Look through the lines below and extract any with the word "porcellus".

§ Dataset
========================================

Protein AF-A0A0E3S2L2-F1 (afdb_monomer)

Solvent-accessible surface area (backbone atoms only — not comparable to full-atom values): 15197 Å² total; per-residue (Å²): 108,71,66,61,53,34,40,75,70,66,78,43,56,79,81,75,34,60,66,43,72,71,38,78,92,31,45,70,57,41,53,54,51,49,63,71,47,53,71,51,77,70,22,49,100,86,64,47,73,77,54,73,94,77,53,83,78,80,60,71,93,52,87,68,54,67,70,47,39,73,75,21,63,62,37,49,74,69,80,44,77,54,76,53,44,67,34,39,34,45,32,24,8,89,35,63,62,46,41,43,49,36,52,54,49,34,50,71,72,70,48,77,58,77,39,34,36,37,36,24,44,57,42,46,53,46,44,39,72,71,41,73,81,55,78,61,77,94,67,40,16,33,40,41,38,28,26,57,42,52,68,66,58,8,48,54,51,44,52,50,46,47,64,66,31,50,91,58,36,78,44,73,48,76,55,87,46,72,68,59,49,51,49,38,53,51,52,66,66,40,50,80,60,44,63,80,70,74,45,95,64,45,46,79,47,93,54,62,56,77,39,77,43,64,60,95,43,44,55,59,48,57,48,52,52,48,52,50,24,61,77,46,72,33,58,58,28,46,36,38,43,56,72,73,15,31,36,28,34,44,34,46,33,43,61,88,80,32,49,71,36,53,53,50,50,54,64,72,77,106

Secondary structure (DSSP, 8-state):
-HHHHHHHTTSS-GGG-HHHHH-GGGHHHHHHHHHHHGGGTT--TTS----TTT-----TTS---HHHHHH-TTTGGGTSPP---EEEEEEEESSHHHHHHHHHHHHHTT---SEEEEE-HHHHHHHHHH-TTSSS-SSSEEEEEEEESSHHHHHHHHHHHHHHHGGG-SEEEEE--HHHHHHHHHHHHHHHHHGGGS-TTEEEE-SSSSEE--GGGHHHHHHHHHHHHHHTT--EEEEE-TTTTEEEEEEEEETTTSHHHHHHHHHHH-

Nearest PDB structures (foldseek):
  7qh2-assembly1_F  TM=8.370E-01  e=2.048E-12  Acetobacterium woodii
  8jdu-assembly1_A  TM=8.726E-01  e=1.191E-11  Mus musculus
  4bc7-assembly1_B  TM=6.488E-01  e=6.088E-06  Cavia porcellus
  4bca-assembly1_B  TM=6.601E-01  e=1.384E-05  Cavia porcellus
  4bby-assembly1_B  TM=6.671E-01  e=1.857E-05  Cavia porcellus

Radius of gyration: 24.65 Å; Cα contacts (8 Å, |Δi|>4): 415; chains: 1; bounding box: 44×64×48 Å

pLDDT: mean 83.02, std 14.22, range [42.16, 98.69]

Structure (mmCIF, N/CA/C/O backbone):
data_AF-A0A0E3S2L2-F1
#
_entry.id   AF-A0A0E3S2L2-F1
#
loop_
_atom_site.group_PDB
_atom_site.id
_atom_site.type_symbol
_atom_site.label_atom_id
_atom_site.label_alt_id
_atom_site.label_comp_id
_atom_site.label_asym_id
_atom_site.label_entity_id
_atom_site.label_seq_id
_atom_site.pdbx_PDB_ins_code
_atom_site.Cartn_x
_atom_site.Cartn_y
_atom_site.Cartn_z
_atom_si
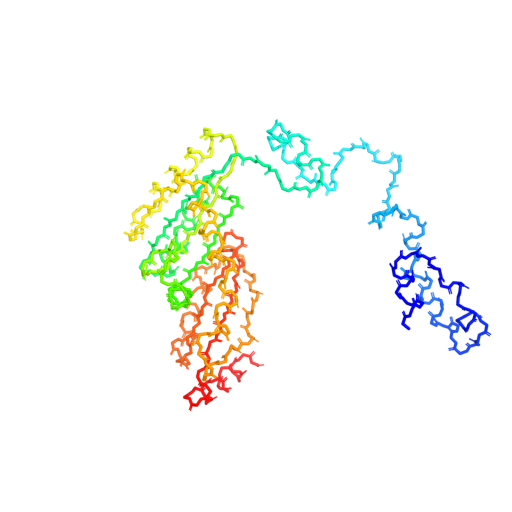te.occupancy
_atom_site.B_iso_or_equiv
_atom_site.auth_seq_id
_atom_site.auth_comp_id
_atom_site.auth_asym_id
_atom_site.auth_atom_id
_atom_site.pdbx_PDB_model_num
ATOM 1 N N . MET A 1 1 ? 23.309 33.966 -13.104 1.00 59.31 1 MET A N 1
ATOM 2 C CA . MET A 1 1 ? 22.574 33.117 -12.139 1.00 59.31 1 MET A CA 1
ATOM 3 C C . MET A 1 1 ? 21.976 33.923 -10.995 1.00 59.31 1 MET A C 1
ATOM 5 O O . MET A 1 1 ? 20.777 33.811 -10.820 1.00 59.31 1 MET A O 1
ATOM 9 N N . ALA A 1 2 ? 22.735 34.774 -10.291 1.00 79.94 2 ALA A N 1
ATOM 10 C CA . ALA A 1 2 ? 22.206 35.563 -9.165 1.00 79.94 2 ALA A CA 1
ATOM 11 C C . ALA A 1 2 ? 20.946 36.390 -9.505 1.00 79.94 2 ALA A C 1
ATOM 13 O O . ALA A 1 2 ? 19.950 36.286 -8.803 1.00 79.94 2 ALA A O 1
ATOM 14 N N . PHE A 1 3 ? 20.946 37.116 -10.631 1.00 83.50 3 PHE A N 1
ATOM 15 C CA . PHE A 1 3 ? 19.784 37.910 -11.054 1.00 83.50 3 PHE A CA 1
ATOM 16 C C . PHE A 1 3 ? 18.532 37.062 -11.329 1.00 83.50 3 PHE A C 1
ATOM 18 O O . PHE A 1 3 ? 17.450 37.403 -10.881 1.00 83.50 3 PHE A O 1
ATOM 25 N N . ALA A 1 4 ? 18.674 35.926 -12.019 1.00 78.12 4 ALA A N 1
ATOM 26 C CA . ALA A 1 4 ? 17.542 35.050 -12.323 1.00 78.12 4 ALA A CA 1
ATOM 27 C C . ALA A 1 4 ? 16.935 34.425 -11.055 1.00 78.12 4 ALA A C 1
ATOM 29 O O . ALA A 1 4 ? 15.722 34.287 -10.964 1.00 78.12 4 ALA A O 1
ATOM 30 N N . VAL A 1 5 ? 17.769 34.078 -10.069 1.00 80.94 5 VAL A N 1
ATOM 31 C CA . VAL A
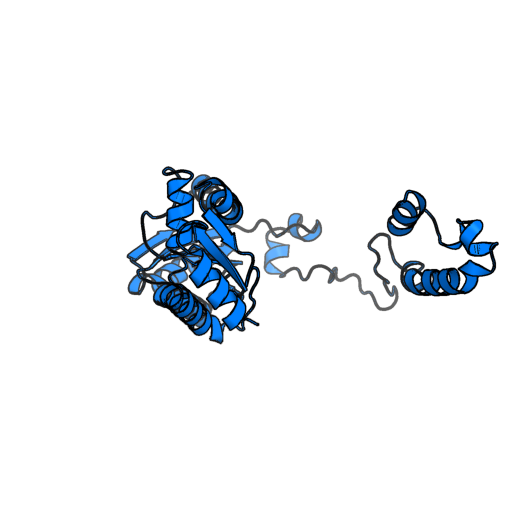 1 5 ? 17.302 33.561 -8.774 1.00 80.94 5 VAL A CA 1
ATOM 32 C C . VAL A 1 5 ? 16.559 34.650 -7.996 1.00 80.94 5 VAL A C 1
ATOM 34 O O . VAL A 1 5 ? 15.452 34.397 -7.534 1.00 80.94 5 VAL A O 1
ATOM 37 N N . ALA A 1 6 ? 17.108 35.865 -7.929 1.00 82.38 6 ALA A N 1
ATOM 38 C CA . ALA A 1 6 ? 16.462 37.007 -7.278 1.00 82.38 6 ALA A CA 1
ATOM 39 C C . ALA A 1 6 ? 15.152 37.430 -7.976 1.00 82.38 6 ALA A C 1
ATOM 41 O O . ALA A 1 6 ? 14.181 37.786 -7.314 1.00 82.38 6 ALA A O 1
ATOM 42 N N . LEU A 1 7 ? 15.088 37.318 -9.307 1.00 82.69 7 LEU A N 1
ATOM 43 C CA . LEU A 1 7 ? 13.879 37.563 -10.098 1.00 82.69 7 LEU A CA 1
ATOM 44 C C . LEU A 1 7 ? 12.783 36.526 -9.798 1.00 82.69 7 LEU A C 1
ATOM 46 O O . LEU A 1 7 ? 11.625 36.881 -9.598 1.00 82.69 7 LEU A O 1
ATOM 50 N N . MET A 1 8 ? 13.144 35.241 -9.708 1.00 78.69 8 MET A N 1
ATOM 51 C CA . MET A 1 8 ? 12.209 34.168 -9.335 1.00 78.69 8 MET A CA 1
ATOM 52 C C . MET A 1 8 ? 11.747 34.282 -7.875 1.00 78.69 8 MET A C 1
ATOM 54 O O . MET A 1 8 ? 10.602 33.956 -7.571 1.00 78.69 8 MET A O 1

========================================

§ Reply
  4bc7-assembly1_B  TM=6.488E-01  e=6.088E-06  Cavia porcellus
  4bca-assembly1_B  TM=6.601E-01  e=1.384E-05  Cavia porcellus
  4bby-assembly1_B  TM=6.671E-01  e=1.857E-05  Cavia porcellus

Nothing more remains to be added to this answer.